Все ее треволнения по поводу медикаментов, весь ее извращенный план, все лишние сеансы, нескончаемые рабочие дни, чувство вины, этой трижды треханой вины — и Бесс Линдер вообще не принимала лекарств. Вэл затошнило.
— Доктор? — повторял Тео.
Вэл заставила себя глубоко вдохнуть.
— Почему? То есть — когда? Уже больше месяца прошло. Когда вы это обнаружили?
— Сегодня. Мне не давали доступа к результатам вскрытия. Никому не давали. Простите, что так долго.
— Ну, спасибо, что сообщили, констебль. Я ценю вашу помощь. — Она собралась положить трубку.
— Доктор Риордан, а вам разве не нужно заводить на своих пациентов историю болезни, прежде чем вы им что-нибудь пропишете?
— Нужно. А что?
— Вы не знаете, не было ли у Бесс Линдер проблем с сердцем?
— Нет, физически она была очень здоровой женщиной, насколько мне известно. А в чем дело?
— Ни в чем, — ответил Тео. — Ох, да — я так и не выяснил, что вы думаете насчет того, о чем я вам сказал за завтраком. О Джозефе Линдере. Я по-прежнему надеюсь, что у вас появились какие-то мысли.
Весь мир опрокинулся. До этого мгновения Вэл отгораживалась от Бесс Линдер каменной стеной, поскольку предполагала, что смерть Бесс как-то связана с ее собственной халатностью. Но сейчас… Она в самом деле знала о Бесс очень мало.
— Чего именно вы хотите от меня, констебль?

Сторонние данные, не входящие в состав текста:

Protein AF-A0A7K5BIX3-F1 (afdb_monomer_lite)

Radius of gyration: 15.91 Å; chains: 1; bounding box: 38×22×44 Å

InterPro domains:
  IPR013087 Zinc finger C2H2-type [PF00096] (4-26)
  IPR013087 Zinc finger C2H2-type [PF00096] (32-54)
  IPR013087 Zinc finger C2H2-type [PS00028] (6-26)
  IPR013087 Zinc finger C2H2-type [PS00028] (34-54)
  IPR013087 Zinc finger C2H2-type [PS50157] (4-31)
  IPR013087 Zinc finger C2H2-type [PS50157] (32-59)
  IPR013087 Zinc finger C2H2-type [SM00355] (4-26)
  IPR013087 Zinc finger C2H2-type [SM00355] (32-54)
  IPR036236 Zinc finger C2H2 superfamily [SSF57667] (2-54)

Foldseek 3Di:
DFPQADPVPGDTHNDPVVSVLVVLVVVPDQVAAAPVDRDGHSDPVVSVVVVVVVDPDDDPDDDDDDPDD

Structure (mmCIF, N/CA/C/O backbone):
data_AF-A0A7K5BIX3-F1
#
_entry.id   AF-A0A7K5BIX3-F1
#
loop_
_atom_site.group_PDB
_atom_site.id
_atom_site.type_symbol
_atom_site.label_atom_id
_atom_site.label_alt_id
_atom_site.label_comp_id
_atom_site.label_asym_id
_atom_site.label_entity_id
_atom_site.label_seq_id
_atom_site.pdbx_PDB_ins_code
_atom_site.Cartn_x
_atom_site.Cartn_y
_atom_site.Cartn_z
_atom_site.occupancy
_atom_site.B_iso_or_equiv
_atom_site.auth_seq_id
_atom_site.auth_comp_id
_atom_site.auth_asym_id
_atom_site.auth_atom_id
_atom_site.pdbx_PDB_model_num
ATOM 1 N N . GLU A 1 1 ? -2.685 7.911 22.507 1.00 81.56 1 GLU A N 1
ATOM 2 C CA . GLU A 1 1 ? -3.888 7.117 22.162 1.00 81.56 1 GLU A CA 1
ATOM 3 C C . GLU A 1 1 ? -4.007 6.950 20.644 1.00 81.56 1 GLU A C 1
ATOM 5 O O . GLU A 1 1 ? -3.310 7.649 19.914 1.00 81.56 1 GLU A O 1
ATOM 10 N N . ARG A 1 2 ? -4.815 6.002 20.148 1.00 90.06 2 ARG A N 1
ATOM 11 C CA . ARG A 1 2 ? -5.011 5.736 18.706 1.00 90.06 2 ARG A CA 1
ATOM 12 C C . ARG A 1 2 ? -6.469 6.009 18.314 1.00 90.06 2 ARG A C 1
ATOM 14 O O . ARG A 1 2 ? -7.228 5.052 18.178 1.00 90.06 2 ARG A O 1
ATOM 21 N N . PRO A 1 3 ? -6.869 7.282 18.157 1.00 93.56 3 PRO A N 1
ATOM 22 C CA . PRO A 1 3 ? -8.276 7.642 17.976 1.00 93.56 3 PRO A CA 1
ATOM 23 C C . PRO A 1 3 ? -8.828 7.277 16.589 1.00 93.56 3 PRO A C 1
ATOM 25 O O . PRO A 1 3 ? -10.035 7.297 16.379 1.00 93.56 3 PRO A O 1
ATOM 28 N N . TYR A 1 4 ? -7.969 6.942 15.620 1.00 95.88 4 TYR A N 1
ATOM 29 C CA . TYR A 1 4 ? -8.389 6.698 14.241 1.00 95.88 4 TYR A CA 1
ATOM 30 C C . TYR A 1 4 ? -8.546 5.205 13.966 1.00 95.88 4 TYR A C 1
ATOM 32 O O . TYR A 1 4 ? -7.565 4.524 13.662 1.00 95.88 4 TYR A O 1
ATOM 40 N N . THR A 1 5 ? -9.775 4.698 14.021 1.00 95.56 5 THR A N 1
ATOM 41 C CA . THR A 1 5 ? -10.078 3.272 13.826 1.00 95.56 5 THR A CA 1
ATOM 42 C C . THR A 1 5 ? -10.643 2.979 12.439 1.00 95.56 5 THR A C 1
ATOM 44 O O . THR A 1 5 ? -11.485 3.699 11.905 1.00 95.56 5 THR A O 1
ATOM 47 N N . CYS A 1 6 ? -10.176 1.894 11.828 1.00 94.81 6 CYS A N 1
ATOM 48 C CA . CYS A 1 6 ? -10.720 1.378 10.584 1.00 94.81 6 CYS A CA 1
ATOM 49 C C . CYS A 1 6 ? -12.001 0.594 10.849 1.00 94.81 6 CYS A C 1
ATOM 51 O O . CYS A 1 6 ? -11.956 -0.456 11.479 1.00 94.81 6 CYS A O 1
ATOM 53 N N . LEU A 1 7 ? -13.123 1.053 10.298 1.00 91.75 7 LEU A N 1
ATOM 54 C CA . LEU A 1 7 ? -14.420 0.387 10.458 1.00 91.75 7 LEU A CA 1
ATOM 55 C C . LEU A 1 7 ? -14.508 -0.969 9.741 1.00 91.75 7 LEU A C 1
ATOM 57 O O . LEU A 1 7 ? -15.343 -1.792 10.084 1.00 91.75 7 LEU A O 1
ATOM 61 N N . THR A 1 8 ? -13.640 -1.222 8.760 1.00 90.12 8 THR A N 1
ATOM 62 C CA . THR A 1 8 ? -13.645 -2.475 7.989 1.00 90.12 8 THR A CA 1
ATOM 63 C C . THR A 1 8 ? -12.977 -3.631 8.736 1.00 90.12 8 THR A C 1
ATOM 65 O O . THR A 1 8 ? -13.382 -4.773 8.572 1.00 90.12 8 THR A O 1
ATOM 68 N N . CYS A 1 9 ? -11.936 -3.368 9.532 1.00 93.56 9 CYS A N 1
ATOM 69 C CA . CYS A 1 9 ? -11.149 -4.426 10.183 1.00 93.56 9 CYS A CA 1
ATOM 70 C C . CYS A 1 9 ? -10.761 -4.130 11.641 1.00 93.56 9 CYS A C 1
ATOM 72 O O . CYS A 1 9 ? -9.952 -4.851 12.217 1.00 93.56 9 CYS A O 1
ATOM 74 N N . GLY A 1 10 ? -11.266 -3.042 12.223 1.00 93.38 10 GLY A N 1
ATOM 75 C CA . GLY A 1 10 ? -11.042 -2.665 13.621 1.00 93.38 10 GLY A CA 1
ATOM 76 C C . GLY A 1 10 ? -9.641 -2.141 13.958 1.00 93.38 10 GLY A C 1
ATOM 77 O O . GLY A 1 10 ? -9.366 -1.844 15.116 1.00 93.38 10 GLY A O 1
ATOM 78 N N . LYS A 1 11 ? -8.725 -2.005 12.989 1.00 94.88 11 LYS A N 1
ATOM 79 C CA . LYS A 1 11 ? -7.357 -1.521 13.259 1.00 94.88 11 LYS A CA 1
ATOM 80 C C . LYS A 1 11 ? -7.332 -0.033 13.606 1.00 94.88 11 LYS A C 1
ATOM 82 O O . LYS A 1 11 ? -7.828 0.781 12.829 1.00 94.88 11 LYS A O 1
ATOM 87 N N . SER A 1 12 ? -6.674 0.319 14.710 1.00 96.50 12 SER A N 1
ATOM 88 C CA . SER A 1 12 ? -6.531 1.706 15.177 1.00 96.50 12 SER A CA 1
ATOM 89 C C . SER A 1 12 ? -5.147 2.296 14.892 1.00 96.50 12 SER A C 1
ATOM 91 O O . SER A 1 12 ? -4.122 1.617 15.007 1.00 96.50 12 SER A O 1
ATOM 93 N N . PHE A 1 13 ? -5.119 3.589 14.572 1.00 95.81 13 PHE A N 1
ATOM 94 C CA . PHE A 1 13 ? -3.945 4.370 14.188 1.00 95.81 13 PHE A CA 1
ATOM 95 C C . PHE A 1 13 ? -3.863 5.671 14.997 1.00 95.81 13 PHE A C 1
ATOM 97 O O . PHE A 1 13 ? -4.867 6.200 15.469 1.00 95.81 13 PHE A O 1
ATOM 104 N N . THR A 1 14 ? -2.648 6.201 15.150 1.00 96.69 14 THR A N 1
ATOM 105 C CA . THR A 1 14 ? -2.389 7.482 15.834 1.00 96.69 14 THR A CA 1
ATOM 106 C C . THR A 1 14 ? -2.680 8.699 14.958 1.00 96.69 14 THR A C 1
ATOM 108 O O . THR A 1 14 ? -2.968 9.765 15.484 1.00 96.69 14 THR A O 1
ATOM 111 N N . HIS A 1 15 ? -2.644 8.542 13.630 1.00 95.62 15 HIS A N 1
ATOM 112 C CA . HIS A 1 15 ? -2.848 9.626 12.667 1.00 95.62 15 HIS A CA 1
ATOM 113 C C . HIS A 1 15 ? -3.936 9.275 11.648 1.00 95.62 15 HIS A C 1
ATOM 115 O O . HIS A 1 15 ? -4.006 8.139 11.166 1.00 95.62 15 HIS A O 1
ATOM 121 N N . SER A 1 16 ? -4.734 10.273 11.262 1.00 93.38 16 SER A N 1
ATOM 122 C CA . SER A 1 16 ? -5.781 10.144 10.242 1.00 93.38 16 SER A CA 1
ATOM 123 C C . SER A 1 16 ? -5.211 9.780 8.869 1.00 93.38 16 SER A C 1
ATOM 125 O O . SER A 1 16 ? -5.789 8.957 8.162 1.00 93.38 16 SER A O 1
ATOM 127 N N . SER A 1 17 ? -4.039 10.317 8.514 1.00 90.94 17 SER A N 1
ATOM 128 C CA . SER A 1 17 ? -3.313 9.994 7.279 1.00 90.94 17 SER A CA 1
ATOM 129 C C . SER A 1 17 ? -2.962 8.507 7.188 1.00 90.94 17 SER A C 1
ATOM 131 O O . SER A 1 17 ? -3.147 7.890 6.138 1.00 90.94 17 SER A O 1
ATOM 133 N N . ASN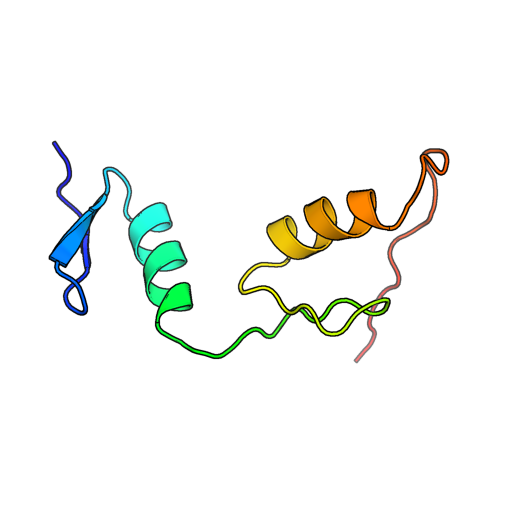 A 1 18 ? -2.545 7.901 8.304 1.00 92.38 18 ASN A N 1
ATOM 134 C CA . ASN A 1 18 ? -2.258 6.470 8.390 1.00 92.38 18 ASN A CA 1
ATOM 135 C C . ASN A 1 18 ? -3.527 5.627 8.228 1.00 92.38 18 ASN A C 1
ATOM 137 O O . ASN A 1 18 ? -3.506 4.641 7.491 1.00 92.38 18 ASN A O 1
ATOM 141 N N . LEU A 1 19 ? -4.642 6.030 8.851 1.00 93.56 19 LEU A N 1
ATOM 142 C CA . LEU A 1 19 ? -5.934 5.371 8.644 1.00 93.56 19 LEU A CA 1
ATOM 143 C C . LEU A 1 19 ? -6.392 5.491 7.182 1.00 93.56 19 LEU A C 1
ATOM 145 O O . LEU A 1 19 ? -6.841 4.511 6.592 1.00 93.56 19 LEU A O 1
ATOM 149 N N . HIS A 1 20 ? -6.261 6.669 6.574 1.00 88.50 20 HIS A N 1
ATOM 150 C CA . HIS A 1 20 ? -6.633 6.895 5.179 1.00 88.50 20 HIS A CA 1
ATOM 151 C C . HIS A 1 20 ? -5.804 6.024 4.224 1.00 88.50 20 HIS A C 1
ATOM 153 O O . HIS A 1 20 ? -6.361 5.359 3.351 1.00 88.50 20 HIS A O 1
ATOM 159 N N . LEU A 1 21 ? -4.483 5.973 4.419 1.00 85.75 21 LEU A N 1
ATOM 160 C CA . LEU A 1 21 ? -3.581 5.089 3.682 1.00 85.75 21 LEU A CA 1
ATOM 161 C C . LEU A 1 21 ? -3.970 3.617 3.867 1.00 85.75 21 LEU A C 1
ATOM 163 O O . LEU A 1 21 ? -4.067 2.873 2.892 1.00 85.75 21 LEU A O 1
ATOM 167 N N . HIS A 1 22 ? -4.250 3.214 5.104 1.00 89.81 22 HIS A N 1
ATOM 168 C CA . HIS A 1 22 ? -4.698 1.865 5.417 1.00 89.81 22 HIS A CA 1
ATOM 169 C C . HIS A 1 22 ? -6.013 1.511 4.715 1.00 89.81 22 HIS A C 1
ATOM 171 O O . HIS A 1 22 ? -6.126 0.426 4.160 1.00 89.81 22 HIS A O 1
ATOM 177 N N . ARG A 1 23 ? -6.995 2.416 4.648 1.00 87.94 23 ARG A N 1
ATOM 178 C CA . ARG A 1 23 ? -8.255 2.148 3.931 1.00 87.94 23 ARG A CA 1
ATOM 179 C C . ARG A 1 23 ? -8.026 1.787 2.467 1.00 87.94 23 ARG A C 1
ATOM 181 O O . ARG A 1 23 ? -8.761 0.968 1.922 1.00 87.94 23 ARG A O 1
ATOM 188 N N . ARG A 1 24 ? -6.981 2.331 1.839 1.00 83.69 24 ARG A N 1
ATOM 189 C CA . ARG A 1 24 ? -6.643 1.985 0.456 1.00 83.69 24 ARG A CA 1
ATOM 190 C C . ARG A 1 24 ? -6.104 0.557 0.306 1.00 83.69 24 ARG A C 1
ATOM 192 O O . ARG A 1 24 ? -6.090 0.067 -0.809 1.00 83.69 24 ARG A O 1
ATOM 199 N N . THR A 1 25 ? -5.712 -0.135 1.382 1.00 82.56 25 THR A N 1
ATOM 200 C CA . THR A 1 25 ? -5.352 -1.565 1.311 1.00 82.56 25 THR A CA 1
ATOM 201 C C . THR A 1 25 ? -6.566 -2.481 1.216 1.00 82.56 25 THR A C 1
ATOM 203 O O . THR A 1 25 ? -6.422 -3.606 0.754 1.00 82.56 25 THR A O 1
ATOM 206 N N . HIS A 1 26 ? -7.740 -2.016 1.655 1.00 85.44 26 HIS A N 1
ATOM 207 C CA . HIS A 1 26 ? -9.006 -2.745 1.488 1.00 85.44 26 HIS A CA 1
ATOM 208 C C . HIS A 1 26 ? -9.555 -2.603 0.071 1.00 85.44 26 HIS A C 1
ATOM 210 O O . HIS A 1 26 ? -10.225 -3.498 -0.431 1.00 85.44 26 HIS A O 1
ATOM 216 N N . SER A 1 27 ? -9.236 -1.492 -0.595 1.00 74.31 27 SER A N 1
ATOM 217 C CA . SER A 1 27 ? -9.496 -1.352 -2.020 1.00 74.31 27 SER A CA 1
ATOM 218 C C . SER A 1 27 ? -8.440 -2.146 -2.786 1.00 74.31 27 SER A C 1
ATOM 220 O O . SER A 1 27 ? -7.257 -1.813 -2.761 1.00 74.31 27 SER A O 1
ATOM 222 N N . ALA A 1 28 ? -8.849 -3.198 -3.496 1.00 70.75 28 ALA A N 1
ATOM 223 C CA . ALA A 1 28 ? -7.958 -3.954 -4.382 1.00 70.75 28 ALA A CA 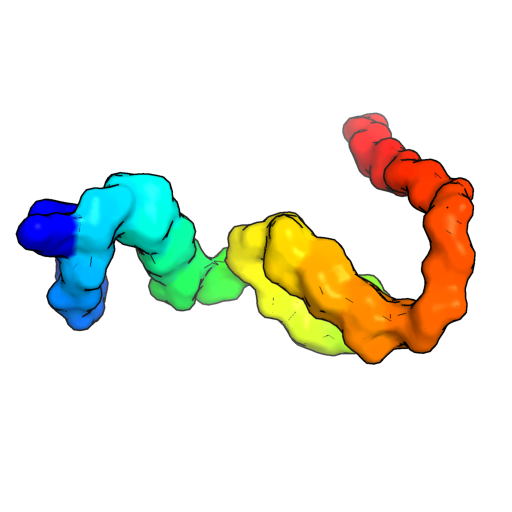1
ATOM 224 C C . ALA A 1 28 ? -7.373 -3.093 -5.529 1.00 70.75 28 ALA A C 1
ATOM 226 O O . ALA A 1 28 ? -6.523 -3.560 -6.291 1.00 70.75 28 ALA A O 1
ATOM 227 N N . ALA A 1 29 ? -7.788 -1.826 -5.642 1.00 73.19 29 ALA A N 1
ATOM 228 C CA . ALA A 1 29 ? -7.223 -0.849 -6.553 1.00 73.19 29 ALA A CA 1
ATOM 229 C C . ALA A 1 29 ? -5.757 -0.548 -6.198 1.00 73.19 29 ALA A C 1
ATOM 231 O O . ALA A 1 29 ? -5.431 0.229 -5.299 1.00 73.19 29 ALA A O 1
ATOM 232 N N . ARG A 1 30 ? -4.854 -1.158 -6.964 1.00 80.62 30 ARG A N 1
ATOM 233 C CA . ARG A 1 30 ? -3.421 -0.857 -6.977 1.00 80.62 30 ARG A CA 1
ATOM 234 C C . ARG A 1 30 ? -3.089 -0.121 -8.278 1.00 80.62 30 ARG A C 1
ATOM 236 O O . ARG A 1 30 ? -2.648 -0.768 -9.230 1.00 80.62 30 ARG A O 1
ATOM 243 N N . PRO A 1 31 ? -3.334 1.201 -8.355 1.00 81.81 31 PRO A N 1
ATOM 244 C CA . PRO A 1 31 ? -3.145 1.953 -9.595 1.00 81.81 31 PRO A CA 1
ATOM 245 C C . PRO A 1 31 ? -1.671 2.021 -10.021 1.00 81.81 31 PRO A C 1
ATOM 247 O O . PRO A 1 31 ? -1.378 2.182 -11.200 1.00 81.81 31 PRO A O 1
ATOM 250 N N . PHE A 1 32 ? -0.728 1.846 -9.090 1.00 89.12 32 PHE A N 1
ATOM 251 C CA . PHE A 1 32 ? 0.702 1.967 -9.367 1.00 89.12 32 PHE A CA 1
ATOM 252 C C . PHE A 1 32 ? 1.317 0.603 -9.688 1.00 89.12 32 PHE A C 1
ATOM 254 O O . PHE A 1 32 ? 1.754 -0.114 -8.789 1.00 89.12 32 PHE A O 1
ATOM 261 N N . ARG A 1 33 ? 1.344 0.219 -10.966 1.00 89.38 33 ARG A N 1
ATOM 262 C CA . ARG A 1 33 ? 1.947 -1.045 -11.423 1.00 89.38 33 ARG A CA 1
ATOM 263 C C . ARG A 1 33 ? 3.449 -0.901 -11.658 1.00 89.38 33 ARG A C 1
ATOM 265 O O . ARG A 1 33 ? 3.908 0.124 -12.151 1.00 89.38 33 ARG A O 1
ATOM 272 N N . CYS A 1 34 ? 4.210 -1.930 -11.300 1.00 90.19 34 CYS A N 1
ATOM 273 C CA . CYS A 1 34 ? 5.618 -2.019 -11.650 1.00 90.19 34 CYS A CA 1
ATOM 274 C C . CYS A 1 34 ? 5.751 -2.319 -13.153 1.00 90.19 34 CYS A C 1
ATOM 276 O O . CYS A 1 34 ? 5.072 -3.218 -13.646 1.00 90.19 34 CYS A O 1
ATOM 278 N N . PRO A 1 35 ? 6.605 -1.596 -13.895 1.00 88.69 35 PRO A N 1
ATOM 279 C CA . PRO A 1 35 ? 6.846 -1.867 -15.310 1.00 88.69 35 PRO A CA 1
ATOM 280 C C . PRO A 1 35 ? 7.690 -3.130 -15.540 1.00 88.69 35 PRO A C 1
ATOM 282 O O . PRO A 1 35 ? 7.673 -3.681 -16.633 1.00 88.69 35 PRO A O 1
ATOM 285 N N . THR A 1 36 ? 8.438 -3.586 -14.531 1.00 89.56 36 THR A N 1
ATOM 286 C CA . THR A 1 36 ? 9.408 -4.689 -14.662 1.00 89.56 36 THR A CA 1
ATOM 287 C C . THR A 1 36 ? 8.869 -6.021 -14.139 1.00 89.56 36 THR A C 1
ATOM 289 O O . THR A 1 36 ? 9.416 -7.075 -14.444 1.00 89.56 36 THR A O 1
ATOM 292 N N . CYS A 1 37 ? 7.813 -6.012 -13.323 1.00 91.56 37 CYS A N 1
ATOM 293 C CA . CYS A 1 37 ? 7.250 -7.226 -12.738 1.00 91.56 37 CYS A CA 1
ATOM 294 C C . CYS A 1 37 ? 5.743 -7.065 -12.467 1.00 91.56 37 CYS A C 1
ATOM 296 O O . CYS A 1 37 ? 5.245 -5.942 -12.427 1.00 91.56 37 CYS A O 1
ATOM 298 N N . PRO A 1 38 ? 4.992 -8.149 -12.205 1.00 88.38 38 PRO A N 1
ATOM 299 C CA . PRO A 1 38 ? 3.539 -8.077 -12.026 1.00 88.38 38 PRO A CA 1
ATOM 300 C C . PRO A 1 38 ? 3.098 -7.445 -10.690 1.00 88.38 38 PRO A C 1
ATOM 302 O O . PRO A 1 38 ? 1.914 -7.462 -10.353 1.00 88.38 38 PRO A O 1
ATOM 305 N N . LYS A 1 39 ? 4.022 -6.891 -9.889 1.00 86.69 39 LYS A N 1
ATOM 306 C CA . LYS A 1 39 ? 3.674 -6.245 -8.618 1.00 86.69 39 LYS A CA 1
ATOM 307 C C . LYS A 1 39 ? 3.013 -4.894 -8.865 1.00 86.69 39 LYS A C 1
ATOM 309 O O . LYS A 1 39 ? 3.510 -4.062 -9.614 1.00 86.69 39 LYS A O 1
ATOM 314 N N . ALA A 1 40 ? 1.924 -4.644 -8.151 1.00 88.69 40 ALA A N 1
ATOM 315 C CA . ALA A 1 40 ? 1.252 -3.353 -8.119 1.00 88.69 40 ALA A CA 1
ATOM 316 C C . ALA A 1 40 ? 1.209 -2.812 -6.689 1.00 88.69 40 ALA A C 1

— Мне просто нужно знать, подозревала Бесс мужа в том, что у него роман на стороне, или нет. И не давала ли она вам понять, что боится его?
— Вы хотите сказать то, что мне кажется, вы хотите сказать? Что Бесс Линдер не совершала самоубийства?
— Я этого не говорю. Я просто спрашиваю.
Вэл порылась в памяти. Что же именно Бесс Линдер говорила ей о муже?
— Я помню, она говорила, что чувствует, как он безразличен к их семейной жизни, и что она поставила ему условие.
— Поставила условие? В каком смысле?
— Она сказала ему, что раз он отказывается опускать за собой сиденье унитаза, ему отныне придется садиться самому для того, чтобы помочиться.
— И все?
— Больше я ничего не припоминаю. Джозеф Линдер — коммивояжер. Часто бывал в разъездах. Мне кажется, Бесс ощущала его помехой в своей жизни и жизни девочек. У них были не очень здоровые отношения. — Как будто бывают иные, подумала Вэл. — А вы подозреваете Джозефа Линдера?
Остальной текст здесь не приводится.